Assigned task >> After locating the line with "ATOM 116 O O" in the data that follows, return it and every later line exactly, up to and including the line with "ATOM 120 C CA".

Exercise materials >>
--
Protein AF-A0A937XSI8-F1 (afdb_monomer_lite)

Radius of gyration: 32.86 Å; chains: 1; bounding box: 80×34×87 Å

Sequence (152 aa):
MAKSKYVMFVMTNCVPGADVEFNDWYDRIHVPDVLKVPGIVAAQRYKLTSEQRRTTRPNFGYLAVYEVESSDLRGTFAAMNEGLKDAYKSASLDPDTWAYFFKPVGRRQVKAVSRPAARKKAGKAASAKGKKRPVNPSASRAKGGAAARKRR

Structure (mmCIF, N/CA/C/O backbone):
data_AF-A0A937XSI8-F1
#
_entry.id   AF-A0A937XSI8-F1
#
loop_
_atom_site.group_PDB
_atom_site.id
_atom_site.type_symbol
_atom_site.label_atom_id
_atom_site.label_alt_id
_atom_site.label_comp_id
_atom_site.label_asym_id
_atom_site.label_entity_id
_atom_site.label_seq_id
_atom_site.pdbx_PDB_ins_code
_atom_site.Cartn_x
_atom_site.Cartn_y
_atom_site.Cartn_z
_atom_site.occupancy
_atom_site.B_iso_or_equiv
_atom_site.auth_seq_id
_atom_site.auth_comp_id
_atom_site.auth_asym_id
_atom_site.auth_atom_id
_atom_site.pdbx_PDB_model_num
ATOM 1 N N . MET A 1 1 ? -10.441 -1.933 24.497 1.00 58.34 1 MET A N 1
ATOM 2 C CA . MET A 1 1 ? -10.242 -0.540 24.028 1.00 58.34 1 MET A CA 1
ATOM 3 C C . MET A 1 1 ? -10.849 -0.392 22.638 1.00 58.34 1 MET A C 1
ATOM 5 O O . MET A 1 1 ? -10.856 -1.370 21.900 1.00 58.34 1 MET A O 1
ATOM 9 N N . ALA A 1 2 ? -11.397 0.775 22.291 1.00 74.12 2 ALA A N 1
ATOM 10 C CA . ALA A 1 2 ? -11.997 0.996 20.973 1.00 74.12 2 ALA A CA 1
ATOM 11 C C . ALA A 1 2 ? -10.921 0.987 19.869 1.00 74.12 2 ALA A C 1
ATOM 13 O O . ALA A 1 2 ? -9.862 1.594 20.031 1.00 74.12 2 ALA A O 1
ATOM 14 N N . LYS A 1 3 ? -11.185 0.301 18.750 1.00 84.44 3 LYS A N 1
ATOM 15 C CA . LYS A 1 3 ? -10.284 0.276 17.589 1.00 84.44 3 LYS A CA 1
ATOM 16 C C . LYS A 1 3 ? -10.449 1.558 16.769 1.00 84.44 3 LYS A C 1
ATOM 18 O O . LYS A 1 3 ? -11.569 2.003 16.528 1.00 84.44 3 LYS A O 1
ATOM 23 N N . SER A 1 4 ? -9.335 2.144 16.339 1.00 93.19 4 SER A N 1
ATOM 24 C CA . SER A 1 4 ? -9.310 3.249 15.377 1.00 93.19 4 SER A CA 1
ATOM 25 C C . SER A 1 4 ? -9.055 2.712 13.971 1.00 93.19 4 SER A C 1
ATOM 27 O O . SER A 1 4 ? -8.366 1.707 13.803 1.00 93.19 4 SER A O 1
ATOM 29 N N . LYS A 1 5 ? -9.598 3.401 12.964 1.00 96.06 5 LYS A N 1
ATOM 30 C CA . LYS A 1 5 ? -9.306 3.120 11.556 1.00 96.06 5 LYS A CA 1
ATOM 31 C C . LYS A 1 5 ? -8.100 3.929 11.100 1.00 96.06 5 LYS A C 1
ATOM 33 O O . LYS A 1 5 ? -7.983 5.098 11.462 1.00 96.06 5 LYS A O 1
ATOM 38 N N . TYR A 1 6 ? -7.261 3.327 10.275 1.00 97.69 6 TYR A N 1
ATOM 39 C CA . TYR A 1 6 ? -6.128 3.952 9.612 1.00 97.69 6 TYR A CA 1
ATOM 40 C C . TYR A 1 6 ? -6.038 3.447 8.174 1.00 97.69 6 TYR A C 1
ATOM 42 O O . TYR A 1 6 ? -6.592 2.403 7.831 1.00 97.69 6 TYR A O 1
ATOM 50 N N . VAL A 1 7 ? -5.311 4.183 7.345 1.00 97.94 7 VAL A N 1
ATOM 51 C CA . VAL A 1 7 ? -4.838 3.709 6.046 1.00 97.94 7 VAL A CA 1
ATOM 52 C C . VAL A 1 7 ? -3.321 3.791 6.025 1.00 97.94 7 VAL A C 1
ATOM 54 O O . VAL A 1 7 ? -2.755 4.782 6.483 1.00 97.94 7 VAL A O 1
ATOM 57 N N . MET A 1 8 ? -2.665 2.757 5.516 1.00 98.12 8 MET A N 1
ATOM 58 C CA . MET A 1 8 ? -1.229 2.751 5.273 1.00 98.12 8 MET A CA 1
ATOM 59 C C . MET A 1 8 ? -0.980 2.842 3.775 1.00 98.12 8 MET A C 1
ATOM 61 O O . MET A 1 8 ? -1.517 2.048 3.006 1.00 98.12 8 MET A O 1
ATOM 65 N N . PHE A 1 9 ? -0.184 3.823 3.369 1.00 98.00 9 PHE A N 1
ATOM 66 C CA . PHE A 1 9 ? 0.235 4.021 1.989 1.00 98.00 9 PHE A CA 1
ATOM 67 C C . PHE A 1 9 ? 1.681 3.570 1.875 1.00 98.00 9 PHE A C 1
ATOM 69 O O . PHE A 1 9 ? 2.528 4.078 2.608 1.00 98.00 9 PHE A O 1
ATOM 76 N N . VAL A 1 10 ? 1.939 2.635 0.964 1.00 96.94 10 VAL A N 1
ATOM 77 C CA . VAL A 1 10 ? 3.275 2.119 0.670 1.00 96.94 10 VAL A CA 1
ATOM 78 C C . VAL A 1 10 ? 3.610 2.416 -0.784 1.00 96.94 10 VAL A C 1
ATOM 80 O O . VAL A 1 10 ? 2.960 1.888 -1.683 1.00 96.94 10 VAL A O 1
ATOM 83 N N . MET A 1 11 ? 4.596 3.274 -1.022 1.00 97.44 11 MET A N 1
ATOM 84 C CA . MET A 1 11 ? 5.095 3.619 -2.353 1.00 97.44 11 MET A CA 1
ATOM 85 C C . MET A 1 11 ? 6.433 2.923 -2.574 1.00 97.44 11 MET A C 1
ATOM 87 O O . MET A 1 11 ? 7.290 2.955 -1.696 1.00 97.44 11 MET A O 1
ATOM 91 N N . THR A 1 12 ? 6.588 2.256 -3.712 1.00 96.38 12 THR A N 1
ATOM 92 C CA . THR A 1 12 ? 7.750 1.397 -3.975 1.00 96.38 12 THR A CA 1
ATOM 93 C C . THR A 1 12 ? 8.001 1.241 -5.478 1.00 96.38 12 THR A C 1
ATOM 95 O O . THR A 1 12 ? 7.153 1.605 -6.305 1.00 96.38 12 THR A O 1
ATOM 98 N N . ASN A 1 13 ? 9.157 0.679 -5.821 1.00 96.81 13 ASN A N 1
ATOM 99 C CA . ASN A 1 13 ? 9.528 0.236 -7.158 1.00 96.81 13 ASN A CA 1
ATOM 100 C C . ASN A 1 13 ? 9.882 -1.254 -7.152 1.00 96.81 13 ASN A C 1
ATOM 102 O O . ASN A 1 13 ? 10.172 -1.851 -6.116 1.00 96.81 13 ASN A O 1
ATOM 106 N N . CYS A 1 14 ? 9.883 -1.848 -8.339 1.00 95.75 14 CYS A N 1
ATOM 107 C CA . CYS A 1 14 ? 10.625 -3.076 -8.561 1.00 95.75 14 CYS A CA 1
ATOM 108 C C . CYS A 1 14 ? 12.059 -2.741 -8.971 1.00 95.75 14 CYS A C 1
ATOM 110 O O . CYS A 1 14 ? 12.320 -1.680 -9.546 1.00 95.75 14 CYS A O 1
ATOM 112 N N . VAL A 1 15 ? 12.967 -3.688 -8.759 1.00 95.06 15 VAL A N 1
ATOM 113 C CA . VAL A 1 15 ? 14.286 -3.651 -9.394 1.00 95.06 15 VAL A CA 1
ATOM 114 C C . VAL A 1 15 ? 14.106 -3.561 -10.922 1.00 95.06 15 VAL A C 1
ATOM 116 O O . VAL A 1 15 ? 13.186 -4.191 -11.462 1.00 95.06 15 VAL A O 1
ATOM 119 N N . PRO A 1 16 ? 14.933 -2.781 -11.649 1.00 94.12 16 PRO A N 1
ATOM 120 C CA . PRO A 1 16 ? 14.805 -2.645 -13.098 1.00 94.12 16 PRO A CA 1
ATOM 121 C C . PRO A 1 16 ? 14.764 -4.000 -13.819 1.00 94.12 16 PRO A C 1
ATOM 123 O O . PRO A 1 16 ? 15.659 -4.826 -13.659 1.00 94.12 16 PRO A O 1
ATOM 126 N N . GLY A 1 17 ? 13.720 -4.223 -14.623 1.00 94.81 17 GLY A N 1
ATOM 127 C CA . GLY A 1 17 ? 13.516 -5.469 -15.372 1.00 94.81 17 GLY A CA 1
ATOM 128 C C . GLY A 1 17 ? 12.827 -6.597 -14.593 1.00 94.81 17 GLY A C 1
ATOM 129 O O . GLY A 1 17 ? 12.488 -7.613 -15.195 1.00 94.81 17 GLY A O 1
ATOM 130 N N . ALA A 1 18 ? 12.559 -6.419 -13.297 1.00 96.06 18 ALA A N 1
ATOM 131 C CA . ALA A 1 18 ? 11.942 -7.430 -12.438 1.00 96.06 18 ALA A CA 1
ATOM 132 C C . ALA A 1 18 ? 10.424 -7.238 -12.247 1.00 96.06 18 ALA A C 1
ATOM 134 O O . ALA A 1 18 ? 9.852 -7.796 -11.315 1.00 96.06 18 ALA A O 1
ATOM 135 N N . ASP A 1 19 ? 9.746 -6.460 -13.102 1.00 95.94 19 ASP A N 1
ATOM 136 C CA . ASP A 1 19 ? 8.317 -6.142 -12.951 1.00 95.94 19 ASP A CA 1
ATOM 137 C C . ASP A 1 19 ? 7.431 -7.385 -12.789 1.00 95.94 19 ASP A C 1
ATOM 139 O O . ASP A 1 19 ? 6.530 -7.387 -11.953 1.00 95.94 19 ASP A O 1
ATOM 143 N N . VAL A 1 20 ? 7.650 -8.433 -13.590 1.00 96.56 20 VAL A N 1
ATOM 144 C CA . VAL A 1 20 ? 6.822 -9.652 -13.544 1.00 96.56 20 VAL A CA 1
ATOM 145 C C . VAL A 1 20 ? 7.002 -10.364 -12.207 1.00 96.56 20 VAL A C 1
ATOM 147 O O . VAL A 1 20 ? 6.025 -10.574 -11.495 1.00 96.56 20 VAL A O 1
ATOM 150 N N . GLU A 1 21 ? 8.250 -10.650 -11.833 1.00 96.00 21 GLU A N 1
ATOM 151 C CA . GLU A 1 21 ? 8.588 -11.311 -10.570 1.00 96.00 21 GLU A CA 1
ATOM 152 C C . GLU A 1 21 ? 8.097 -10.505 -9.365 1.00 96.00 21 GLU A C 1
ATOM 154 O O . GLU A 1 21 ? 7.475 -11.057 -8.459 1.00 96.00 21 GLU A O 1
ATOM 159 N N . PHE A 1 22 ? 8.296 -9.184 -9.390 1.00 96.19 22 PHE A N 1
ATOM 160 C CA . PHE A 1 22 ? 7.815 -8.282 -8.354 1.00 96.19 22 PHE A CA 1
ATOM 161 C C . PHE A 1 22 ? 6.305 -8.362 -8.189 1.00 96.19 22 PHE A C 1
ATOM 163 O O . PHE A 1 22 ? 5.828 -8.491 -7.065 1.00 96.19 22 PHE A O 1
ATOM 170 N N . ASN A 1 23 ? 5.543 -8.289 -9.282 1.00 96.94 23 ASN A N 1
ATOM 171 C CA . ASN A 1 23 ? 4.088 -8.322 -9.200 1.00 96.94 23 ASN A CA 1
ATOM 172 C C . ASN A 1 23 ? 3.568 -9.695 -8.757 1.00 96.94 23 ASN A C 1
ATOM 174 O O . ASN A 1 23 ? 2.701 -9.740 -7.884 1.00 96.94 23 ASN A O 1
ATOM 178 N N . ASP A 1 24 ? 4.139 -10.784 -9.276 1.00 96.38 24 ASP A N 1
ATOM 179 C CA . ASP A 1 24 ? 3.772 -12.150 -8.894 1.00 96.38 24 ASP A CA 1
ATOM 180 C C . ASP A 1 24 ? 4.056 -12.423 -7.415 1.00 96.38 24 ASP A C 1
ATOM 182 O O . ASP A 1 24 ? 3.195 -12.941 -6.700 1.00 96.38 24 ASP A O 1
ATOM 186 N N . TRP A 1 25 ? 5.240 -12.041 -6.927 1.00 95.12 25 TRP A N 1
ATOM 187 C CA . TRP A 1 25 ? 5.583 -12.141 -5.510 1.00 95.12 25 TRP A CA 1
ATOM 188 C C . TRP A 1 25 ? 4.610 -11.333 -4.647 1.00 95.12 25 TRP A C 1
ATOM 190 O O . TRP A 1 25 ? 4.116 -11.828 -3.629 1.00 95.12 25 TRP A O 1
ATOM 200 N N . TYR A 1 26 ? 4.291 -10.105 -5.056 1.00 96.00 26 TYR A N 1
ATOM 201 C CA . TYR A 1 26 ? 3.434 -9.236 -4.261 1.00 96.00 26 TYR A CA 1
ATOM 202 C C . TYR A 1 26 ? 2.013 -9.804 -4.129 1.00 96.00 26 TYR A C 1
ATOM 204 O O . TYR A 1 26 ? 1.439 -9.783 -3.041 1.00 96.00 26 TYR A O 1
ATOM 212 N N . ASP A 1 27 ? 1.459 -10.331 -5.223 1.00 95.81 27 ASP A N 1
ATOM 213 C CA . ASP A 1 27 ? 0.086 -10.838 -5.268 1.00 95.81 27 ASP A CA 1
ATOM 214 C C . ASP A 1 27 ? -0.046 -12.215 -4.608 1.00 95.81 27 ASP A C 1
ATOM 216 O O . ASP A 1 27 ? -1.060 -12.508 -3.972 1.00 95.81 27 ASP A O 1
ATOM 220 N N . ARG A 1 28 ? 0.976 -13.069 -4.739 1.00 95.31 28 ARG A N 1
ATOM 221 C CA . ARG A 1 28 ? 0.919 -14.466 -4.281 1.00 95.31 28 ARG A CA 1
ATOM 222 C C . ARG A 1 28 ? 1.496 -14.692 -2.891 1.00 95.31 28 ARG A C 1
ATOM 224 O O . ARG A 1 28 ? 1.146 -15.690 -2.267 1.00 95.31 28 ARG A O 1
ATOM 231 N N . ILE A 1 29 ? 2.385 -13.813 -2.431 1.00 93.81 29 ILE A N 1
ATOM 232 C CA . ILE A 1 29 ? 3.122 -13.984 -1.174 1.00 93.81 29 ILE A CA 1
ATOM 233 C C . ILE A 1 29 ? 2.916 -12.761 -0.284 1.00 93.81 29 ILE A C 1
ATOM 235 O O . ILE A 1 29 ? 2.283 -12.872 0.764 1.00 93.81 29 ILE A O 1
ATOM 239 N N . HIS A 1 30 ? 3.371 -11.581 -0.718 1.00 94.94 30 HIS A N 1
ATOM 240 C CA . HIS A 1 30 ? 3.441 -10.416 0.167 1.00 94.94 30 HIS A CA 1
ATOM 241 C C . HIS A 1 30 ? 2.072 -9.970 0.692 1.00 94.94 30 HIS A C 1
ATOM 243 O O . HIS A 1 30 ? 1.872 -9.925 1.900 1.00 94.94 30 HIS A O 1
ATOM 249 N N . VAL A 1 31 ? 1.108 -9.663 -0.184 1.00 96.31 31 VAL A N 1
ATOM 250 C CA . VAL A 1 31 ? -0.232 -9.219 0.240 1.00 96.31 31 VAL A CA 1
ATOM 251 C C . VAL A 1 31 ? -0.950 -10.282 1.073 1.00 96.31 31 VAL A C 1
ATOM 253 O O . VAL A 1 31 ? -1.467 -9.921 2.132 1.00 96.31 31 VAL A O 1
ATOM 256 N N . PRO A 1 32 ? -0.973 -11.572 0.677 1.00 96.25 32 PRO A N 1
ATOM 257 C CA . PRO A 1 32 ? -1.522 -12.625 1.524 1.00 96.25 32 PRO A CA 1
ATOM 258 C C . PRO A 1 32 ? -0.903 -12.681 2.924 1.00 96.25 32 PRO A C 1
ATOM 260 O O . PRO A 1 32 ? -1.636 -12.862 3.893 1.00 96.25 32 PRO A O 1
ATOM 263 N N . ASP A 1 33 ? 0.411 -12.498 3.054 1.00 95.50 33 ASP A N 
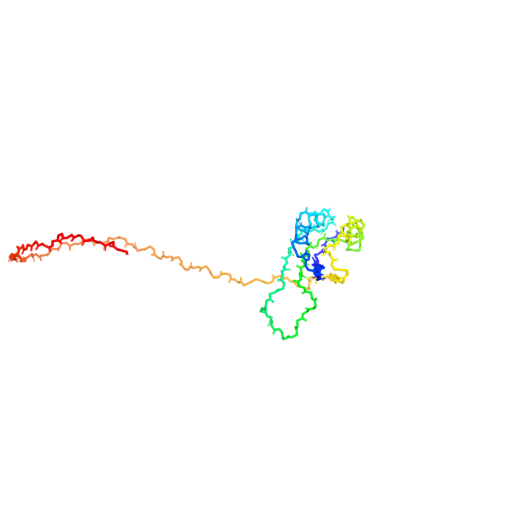1
ATOM 264 C CA . ASP A 1 33 ? 1.081 -12.489 4.357 1.00 95.50 33 ASP A CA 1
ATOM 265 C C . ASP A 1 33 ? 0.771 -11.223 5.162 1.00 95.50 33 ASP A C 1
ATOM 267 O O . ASP A 1 33 ? 0.486 -11.309 6.357 1.00 95.50 33 ASP A O 1
ATOM 271 N N . VAL A 1 34 ? 0.721 -10.054 4.515 1.00 96.00 34 VAL A N 1
ATOM 272 C CA . VAL A 1 34 ? 0.321 -8.792 5.159 1.00 96.00 34 VAL A CA 1
ATOM 273 C C . VAL A 1 34 ? -1.107 -8.891 5.707 1.00 96.00 34 VAL A C 1
ATOM 275 O O . VAL A 1 34 ? -1.375 -8.438 6.817 1.00 96.00 34 VAL A O 1
ATOM 278 N N . LEU A 1 35 ? -2.025 -9.528 4.974 1.00 97.12 35 LEU A N 1
ATOM 279 C CA . LEU A 1 35 ? -3.413 -9.726 5.405 1.00 97.12 35 LEU A CA 1
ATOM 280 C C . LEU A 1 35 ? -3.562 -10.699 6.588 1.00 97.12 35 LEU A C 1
--
Answer area >>
ATOM 116 O O . VAL A 1 15 ? 13.186 -4.191 -11.462 1.00 95.06 15 VAL A O 1
ATOM 119 N N . PRO A 1 16 ? 14.933 -2.781 -11.649 1.00 94.12 16 PRO A N 1
ATOM 120 C CA . PRO A 1 16 ? 14.805 -2.645 -13.098 1.00 94.12 16 PRO A CA 1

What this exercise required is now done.